━━━━━ RECORDS TO PROCESS ━━━━━
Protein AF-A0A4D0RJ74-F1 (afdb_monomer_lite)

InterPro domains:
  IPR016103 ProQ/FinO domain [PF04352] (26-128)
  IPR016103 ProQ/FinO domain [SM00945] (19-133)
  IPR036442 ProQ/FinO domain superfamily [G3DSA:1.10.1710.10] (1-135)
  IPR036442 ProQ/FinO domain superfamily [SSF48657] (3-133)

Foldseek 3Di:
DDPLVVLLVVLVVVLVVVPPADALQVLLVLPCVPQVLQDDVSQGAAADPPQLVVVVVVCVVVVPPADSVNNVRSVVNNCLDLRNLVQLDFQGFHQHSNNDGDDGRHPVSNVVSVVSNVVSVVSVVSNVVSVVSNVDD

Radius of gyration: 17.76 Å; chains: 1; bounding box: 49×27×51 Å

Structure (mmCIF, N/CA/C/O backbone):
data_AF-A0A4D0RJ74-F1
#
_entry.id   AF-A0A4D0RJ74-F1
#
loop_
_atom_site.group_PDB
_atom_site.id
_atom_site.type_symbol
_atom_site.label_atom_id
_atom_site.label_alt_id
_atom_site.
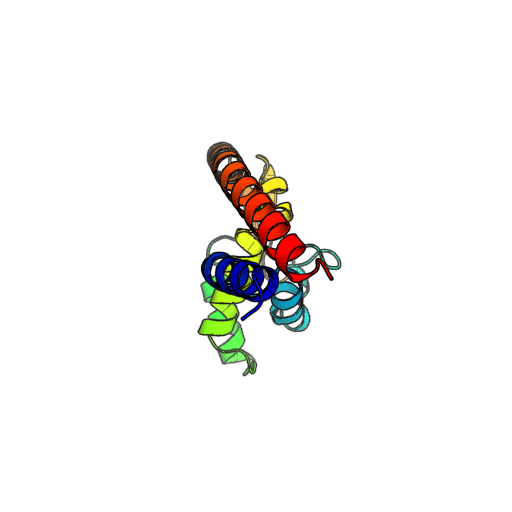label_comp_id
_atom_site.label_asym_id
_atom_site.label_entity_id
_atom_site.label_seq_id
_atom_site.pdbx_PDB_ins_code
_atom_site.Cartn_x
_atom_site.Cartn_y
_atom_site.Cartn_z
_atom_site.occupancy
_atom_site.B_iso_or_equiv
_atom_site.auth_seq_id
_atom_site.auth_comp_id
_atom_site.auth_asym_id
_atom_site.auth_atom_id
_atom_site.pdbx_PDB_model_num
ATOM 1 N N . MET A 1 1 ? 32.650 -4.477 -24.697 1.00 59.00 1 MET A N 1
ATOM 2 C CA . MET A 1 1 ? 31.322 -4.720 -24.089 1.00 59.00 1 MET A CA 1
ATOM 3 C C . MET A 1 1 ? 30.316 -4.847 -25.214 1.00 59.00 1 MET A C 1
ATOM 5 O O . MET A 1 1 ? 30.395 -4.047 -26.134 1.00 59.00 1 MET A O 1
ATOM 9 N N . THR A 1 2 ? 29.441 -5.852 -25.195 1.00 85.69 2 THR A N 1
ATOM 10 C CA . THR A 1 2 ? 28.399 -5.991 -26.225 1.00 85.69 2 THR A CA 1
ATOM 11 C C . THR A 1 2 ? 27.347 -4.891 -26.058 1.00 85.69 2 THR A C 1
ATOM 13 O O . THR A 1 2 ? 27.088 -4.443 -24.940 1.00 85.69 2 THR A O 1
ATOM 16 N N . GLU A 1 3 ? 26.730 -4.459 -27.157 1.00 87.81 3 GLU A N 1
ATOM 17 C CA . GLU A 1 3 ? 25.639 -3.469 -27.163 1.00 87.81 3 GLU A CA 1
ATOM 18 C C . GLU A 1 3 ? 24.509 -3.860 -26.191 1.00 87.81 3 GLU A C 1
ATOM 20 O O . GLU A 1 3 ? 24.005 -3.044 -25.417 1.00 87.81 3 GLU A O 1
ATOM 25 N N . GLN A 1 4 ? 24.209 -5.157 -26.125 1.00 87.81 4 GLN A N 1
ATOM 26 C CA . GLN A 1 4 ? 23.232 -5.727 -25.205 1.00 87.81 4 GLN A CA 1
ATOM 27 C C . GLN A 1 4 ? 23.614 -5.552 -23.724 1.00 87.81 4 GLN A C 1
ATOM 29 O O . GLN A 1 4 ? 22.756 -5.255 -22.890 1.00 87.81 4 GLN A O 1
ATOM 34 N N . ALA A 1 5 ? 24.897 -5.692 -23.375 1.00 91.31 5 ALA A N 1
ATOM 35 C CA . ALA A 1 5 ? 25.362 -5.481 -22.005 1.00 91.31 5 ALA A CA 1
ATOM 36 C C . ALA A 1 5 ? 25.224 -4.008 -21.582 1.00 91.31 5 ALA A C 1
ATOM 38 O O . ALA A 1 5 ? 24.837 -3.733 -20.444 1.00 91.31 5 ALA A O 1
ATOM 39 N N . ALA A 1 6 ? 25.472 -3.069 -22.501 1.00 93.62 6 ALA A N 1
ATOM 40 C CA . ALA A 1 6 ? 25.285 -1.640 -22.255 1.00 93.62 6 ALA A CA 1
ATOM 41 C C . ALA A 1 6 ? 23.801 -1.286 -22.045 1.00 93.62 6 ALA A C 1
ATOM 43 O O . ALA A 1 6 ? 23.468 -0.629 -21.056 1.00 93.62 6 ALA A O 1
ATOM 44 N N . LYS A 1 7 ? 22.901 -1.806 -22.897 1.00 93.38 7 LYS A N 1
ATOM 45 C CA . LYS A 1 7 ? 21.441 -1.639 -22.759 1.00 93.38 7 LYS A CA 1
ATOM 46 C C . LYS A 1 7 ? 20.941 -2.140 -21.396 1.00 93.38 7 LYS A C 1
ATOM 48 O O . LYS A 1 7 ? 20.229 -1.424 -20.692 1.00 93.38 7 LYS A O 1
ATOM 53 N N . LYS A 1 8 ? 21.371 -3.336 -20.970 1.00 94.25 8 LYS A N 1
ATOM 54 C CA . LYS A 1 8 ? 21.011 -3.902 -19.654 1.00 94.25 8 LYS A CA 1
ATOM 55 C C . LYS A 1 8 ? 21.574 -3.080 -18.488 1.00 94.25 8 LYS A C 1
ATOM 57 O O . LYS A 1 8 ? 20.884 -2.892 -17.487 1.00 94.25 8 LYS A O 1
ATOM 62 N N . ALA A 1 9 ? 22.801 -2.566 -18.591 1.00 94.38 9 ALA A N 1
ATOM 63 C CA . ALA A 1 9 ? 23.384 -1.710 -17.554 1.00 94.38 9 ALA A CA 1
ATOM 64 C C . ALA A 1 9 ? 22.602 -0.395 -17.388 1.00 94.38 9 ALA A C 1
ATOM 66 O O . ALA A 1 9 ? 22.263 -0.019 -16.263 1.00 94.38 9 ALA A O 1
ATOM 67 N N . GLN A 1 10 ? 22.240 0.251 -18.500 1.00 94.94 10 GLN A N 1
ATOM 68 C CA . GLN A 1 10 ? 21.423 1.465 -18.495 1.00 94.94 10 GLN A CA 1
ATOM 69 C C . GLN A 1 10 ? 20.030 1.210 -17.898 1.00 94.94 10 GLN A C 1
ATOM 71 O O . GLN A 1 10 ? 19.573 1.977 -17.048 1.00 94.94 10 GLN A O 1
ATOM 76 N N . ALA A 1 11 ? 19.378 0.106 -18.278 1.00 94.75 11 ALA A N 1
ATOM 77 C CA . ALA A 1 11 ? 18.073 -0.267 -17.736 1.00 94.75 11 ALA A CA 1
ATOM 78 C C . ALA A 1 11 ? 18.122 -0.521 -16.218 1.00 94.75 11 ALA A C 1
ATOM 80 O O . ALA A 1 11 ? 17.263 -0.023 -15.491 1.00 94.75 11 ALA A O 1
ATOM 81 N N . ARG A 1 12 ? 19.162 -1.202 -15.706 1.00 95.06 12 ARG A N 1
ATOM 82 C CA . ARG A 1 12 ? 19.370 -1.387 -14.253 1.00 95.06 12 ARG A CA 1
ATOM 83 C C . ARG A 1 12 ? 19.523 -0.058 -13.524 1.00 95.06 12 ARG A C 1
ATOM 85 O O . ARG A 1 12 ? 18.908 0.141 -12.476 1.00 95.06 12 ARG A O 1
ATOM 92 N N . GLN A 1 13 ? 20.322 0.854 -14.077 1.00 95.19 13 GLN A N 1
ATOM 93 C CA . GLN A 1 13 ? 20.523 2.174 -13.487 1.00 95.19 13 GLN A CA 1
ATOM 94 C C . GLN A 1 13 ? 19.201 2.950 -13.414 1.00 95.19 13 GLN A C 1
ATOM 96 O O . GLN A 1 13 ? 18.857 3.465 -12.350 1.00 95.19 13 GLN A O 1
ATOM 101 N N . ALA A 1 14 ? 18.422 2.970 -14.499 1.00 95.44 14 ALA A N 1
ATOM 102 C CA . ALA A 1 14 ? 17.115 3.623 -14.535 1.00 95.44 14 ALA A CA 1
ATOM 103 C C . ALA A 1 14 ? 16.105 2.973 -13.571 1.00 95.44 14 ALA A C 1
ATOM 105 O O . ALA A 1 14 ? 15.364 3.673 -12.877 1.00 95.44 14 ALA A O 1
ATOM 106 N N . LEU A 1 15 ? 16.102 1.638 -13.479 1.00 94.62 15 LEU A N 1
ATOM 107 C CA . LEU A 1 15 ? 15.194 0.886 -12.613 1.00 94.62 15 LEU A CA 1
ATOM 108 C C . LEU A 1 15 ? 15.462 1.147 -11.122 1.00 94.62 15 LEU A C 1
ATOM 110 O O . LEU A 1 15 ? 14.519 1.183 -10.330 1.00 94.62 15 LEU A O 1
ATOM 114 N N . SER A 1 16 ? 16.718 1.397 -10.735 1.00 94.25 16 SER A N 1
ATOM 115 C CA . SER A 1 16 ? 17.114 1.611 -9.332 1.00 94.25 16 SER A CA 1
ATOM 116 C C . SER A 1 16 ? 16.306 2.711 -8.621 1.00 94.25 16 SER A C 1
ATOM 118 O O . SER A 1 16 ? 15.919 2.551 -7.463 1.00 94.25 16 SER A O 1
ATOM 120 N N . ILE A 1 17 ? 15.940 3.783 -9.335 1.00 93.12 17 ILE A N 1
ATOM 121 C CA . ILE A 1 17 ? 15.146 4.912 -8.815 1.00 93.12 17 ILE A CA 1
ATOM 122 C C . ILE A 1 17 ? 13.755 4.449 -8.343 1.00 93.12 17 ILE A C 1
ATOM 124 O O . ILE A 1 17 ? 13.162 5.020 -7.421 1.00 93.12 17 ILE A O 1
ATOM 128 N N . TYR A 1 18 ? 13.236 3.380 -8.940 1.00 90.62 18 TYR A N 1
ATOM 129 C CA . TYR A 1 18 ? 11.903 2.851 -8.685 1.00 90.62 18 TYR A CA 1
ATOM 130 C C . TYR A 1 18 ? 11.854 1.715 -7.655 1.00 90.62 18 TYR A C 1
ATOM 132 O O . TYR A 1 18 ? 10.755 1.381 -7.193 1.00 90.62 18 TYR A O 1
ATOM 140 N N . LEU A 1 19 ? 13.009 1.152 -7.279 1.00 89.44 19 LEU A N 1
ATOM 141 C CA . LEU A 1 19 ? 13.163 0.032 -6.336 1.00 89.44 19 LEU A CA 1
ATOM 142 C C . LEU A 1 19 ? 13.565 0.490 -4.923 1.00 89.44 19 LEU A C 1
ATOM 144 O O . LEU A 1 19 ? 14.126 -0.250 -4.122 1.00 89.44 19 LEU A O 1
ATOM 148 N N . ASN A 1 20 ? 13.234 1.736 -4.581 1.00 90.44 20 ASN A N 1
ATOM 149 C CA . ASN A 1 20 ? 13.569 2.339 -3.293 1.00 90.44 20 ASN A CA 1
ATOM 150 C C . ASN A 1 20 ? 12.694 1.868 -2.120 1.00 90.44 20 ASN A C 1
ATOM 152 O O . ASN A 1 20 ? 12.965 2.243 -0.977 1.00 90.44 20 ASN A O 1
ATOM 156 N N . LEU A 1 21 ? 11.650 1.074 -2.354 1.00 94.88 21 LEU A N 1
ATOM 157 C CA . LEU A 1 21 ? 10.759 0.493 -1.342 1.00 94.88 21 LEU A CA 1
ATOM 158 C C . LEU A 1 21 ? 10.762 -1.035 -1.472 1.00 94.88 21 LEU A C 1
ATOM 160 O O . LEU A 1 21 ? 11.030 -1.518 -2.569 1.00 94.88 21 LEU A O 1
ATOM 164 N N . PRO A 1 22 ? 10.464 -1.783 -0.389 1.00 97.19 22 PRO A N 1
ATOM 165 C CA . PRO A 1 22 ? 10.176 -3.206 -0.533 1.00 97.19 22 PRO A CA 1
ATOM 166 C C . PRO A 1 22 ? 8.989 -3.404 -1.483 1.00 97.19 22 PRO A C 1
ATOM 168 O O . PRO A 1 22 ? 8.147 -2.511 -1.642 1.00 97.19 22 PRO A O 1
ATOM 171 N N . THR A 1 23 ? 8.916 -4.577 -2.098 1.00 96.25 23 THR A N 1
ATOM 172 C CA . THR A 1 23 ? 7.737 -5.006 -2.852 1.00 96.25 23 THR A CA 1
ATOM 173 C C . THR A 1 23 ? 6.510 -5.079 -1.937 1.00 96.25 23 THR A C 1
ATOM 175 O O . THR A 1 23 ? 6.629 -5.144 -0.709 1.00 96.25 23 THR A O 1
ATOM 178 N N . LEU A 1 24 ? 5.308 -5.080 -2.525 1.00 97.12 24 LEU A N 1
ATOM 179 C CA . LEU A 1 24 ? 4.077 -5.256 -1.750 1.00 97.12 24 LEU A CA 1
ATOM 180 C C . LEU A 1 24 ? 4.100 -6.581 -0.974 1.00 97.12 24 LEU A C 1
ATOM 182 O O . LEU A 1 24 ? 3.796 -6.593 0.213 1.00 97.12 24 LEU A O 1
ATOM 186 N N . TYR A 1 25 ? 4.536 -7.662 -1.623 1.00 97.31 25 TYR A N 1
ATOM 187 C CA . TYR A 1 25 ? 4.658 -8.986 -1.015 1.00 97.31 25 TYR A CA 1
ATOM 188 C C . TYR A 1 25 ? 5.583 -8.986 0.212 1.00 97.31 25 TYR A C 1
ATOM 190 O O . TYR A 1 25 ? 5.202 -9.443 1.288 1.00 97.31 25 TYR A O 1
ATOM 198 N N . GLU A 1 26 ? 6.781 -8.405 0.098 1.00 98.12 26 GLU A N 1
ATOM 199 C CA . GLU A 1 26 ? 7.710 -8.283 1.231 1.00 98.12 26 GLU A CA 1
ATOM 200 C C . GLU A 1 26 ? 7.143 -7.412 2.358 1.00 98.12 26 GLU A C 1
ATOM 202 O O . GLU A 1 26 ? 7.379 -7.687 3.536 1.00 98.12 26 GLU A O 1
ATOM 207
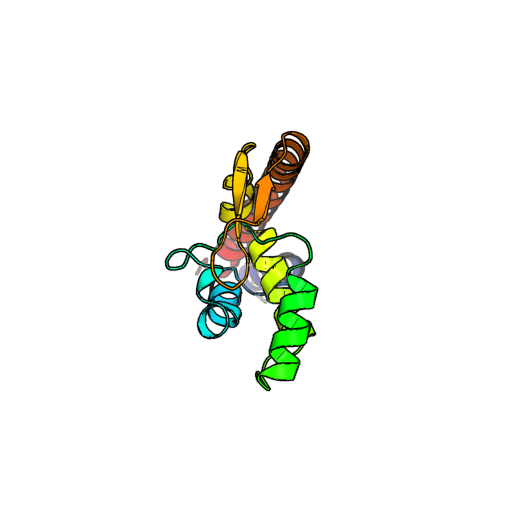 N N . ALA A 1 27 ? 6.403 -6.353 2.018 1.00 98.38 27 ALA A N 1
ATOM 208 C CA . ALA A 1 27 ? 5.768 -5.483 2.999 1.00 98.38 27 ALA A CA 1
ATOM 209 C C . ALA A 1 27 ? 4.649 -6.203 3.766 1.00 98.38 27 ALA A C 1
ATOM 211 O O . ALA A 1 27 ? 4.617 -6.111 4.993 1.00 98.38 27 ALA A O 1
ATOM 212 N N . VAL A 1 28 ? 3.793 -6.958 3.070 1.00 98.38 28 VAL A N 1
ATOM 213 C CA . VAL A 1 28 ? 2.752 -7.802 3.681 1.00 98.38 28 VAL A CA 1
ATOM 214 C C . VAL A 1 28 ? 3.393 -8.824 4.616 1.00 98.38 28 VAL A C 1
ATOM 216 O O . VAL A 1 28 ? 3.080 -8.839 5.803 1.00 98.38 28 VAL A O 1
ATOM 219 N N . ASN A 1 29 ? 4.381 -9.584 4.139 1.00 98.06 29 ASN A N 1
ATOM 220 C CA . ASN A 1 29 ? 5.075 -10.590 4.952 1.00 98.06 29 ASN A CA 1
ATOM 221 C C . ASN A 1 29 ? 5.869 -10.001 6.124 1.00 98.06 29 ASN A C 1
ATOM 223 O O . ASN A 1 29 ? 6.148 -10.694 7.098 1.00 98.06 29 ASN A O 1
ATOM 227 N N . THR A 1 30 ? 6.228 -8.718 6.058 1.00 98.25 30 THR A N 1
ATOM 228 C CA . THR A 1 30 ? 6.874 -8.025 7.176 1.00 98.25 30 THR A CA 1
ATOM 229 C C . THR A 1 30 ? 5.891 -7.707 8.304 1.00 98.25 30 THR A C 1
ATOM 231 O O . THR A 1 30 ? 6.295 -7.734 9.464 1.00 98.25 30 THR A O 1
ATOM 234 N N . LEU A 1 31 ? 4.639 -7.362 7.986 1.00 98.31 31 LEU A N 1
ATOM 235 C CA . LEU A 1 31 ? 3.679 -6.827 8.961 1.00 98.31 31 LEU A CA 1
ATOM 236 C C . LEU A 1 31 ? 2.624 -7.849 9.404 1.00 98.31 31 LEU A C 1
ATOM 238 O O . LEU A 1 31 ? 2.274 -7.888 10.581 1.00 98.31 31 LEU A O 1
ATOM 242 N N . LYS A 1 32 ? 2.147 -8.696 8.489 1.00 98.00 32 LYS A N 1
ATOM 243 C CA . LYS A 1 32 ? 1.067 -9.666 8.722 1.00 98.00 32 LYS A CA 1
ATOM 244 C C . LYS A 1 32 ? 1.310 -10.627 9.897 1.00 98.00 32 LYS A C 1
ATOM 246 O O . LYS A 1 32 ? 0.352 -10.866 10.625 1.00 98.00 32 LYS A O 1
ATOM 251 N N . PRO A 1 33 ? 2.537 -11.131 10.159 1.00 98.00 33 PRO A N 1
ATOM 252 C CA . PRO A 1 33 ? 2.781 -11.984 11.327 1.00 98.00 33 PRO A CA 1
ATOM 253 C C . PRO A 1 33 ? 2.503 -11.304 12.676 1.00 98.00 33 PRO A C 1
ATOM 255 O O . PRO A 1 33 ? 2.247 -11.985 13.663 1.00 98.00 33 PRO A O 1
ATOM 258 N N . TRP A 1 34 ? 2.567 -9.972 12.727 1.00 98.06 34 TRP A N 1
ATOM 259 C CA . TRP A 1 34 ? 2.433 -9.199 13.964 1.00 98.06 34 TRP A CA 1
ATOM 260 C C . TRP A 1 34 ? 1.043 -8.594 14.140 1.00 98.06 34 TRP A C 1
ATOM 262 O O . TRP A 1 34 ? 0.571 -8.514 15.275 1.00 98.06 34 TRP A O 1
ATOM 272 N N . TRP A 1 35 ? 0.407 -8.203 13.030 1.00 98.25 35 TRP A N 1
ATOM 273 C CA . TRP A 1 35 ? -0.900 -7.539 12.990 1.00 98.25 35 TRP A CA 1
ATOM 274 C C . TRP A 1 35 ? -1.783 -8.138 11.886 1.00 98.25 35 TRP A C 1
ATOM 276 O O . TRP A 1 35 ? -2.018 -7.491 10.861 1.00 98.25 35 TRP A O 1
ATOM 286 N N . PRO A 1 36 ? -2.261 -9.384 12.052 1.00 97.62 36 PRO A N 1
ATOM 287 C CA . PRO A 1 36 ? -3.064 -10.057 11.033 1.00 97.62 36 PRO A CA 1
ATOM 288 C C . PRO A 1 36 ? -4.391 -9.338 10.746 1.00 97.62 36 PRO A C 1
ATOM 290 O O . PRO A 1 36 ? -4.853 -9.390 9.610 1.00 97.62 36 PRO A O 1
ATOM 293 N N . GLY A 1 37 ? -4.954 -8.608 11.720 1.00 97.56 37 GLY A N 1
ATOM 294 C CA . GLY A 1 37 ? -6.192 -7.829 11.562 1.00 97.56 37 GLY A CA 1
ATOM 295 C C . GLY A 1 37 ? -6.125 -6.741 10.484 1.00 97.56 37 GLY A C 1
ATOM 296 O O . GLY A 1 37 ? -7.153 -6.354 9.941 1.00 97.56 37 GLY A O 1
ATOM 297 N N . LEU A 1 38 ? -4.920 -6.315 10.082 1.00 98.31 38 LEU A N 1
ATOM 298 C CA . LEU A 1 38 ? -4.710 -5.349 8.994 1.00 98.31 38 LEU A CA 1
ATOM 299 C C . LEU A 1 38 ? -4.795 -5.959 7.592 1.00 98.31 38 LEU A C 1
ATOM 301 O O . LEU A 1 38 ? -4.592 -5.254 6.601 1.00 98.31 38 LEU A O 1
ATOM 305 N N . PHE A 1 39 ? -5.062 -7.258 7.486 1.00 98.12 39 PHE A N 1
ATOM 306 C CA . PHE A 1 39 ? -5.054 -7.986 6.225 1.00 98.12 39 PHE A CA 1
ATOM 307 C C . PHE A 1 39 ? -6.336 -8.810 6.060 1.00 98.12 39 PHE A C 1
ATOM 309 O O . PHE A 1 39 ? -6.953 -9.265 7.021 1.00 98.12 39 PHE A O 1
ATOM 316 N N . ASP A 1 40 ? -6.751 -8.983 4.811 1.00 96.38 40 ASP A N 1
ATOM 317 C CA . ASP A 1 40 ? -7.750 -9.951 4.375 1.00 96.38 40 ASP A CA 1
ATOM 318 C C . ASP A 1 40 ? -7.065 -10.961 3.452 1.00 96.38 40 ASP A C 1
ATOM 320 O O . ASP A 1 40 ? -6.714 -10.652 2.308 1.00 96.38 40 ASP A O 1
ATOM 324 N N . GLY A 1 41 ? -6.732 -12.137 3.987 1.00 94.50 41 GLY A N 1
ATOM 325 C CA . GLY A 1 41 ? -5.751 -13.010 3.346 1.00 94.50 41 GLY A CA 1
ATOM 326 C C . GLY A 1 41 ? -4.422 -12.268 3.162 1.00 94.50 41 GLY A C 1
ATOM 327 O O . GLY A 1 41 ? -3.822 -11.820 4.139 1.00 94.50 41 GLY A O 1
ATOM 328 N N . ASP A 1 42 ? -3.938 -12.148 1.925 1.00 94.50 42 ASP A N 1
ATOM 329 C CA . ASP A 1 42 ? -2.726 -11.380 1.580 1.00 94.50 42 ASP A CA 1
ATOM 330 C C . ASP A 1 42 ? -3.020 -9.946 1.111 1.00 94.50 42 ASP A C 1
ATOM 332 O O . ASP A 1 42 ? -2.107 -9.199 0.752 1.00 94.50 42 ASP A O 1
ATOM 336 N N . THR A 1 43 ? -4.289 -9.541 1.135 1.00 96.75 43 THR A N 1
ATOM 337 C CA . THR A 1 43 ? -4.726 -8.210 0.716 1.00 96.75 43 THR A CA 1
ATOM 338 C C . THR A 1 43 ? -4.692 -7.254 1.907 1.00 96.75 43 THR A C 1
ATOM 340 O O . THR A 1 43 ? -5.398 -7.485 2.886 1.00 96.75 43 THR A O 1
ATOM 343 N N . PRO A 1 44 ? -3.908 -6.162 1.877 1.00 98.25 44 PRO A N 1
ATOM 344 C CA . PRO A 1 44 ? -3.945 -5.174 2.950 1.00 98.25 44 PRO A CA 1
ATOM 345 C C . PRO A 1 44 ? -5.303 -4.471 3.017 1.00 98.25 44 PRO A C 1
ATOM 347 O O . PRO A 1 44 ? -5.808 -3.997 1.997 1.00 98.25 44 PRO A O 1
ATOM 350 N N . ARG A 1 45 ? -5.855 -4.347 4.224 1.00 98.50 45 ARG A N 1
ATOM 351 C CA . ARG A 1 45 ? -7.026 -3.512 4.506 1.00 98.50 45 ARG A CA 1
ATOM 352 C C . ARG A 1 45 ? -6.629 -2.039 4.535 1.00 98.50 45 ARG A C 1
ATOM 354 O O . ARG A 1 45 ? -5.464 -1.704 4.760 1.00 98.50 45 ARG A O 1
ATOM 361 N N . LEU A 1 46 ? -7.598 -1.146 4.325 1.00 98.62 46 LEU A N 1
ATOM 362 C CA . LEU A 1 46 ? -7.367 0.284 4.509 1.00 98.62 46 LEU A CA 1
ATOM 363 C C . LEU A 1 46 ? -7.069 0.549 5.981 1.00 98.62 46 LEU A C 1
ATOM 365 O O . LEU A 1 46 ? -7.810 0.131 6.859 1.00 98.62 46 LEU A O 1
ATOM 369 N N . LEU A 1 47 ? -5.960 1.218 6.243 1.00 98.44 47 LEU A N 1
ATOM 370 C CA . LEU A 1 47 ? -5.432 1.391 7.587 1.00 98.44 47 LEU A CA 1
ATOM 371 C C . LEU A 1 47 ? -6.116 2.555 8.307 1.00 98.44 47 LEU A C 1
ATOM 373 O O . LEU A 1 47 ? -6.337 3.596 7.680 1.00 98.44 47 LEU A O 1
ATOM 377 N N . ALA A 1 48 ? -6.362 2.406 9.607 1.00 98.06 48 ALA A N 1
━━━━━
■ WHAT YOU SHOULD DO:
Using the material above, transcribe exactly the lines from the line with "ATOM 320 O O" to the line with "ATOM 329 C CA"; both count, and nothing else goes in.

■ REPLY:
ATOM 320 O O . ASP A 1 40 ? -6.714 -10.652 2.308 1.00 96.38 40 ASP A O 1
ATOM 324 N N . GLY A 1 41 ? -6.732 -12.137 3.987 1.00 94.50 41 GLY A N 1
ATOM 325 C CA . GLY A 1 41 ? -5.751 -13.010 3.346 1.00 94.50 41 GLY A CA 1
ATOM 326 C C . GLY A 1 41 ? -4.422 -12.268 3.162 1.00 94.50 41 GLY A C 1
ATOM 327 O O . GLY A 1 41 ? -3.822 -11.820 4.139 1.00 94.50 41 GLY A O 1
ATOM 328 N N . ASP A 1 42 ? -3.938 -12.148 1.925 1.00 94.50 42 ASP A N 1
ATOM 329 C CA . ASP A 1 42 ? -2.726 -11.380 1.580 1.00 94.50 42 ASP A CA 1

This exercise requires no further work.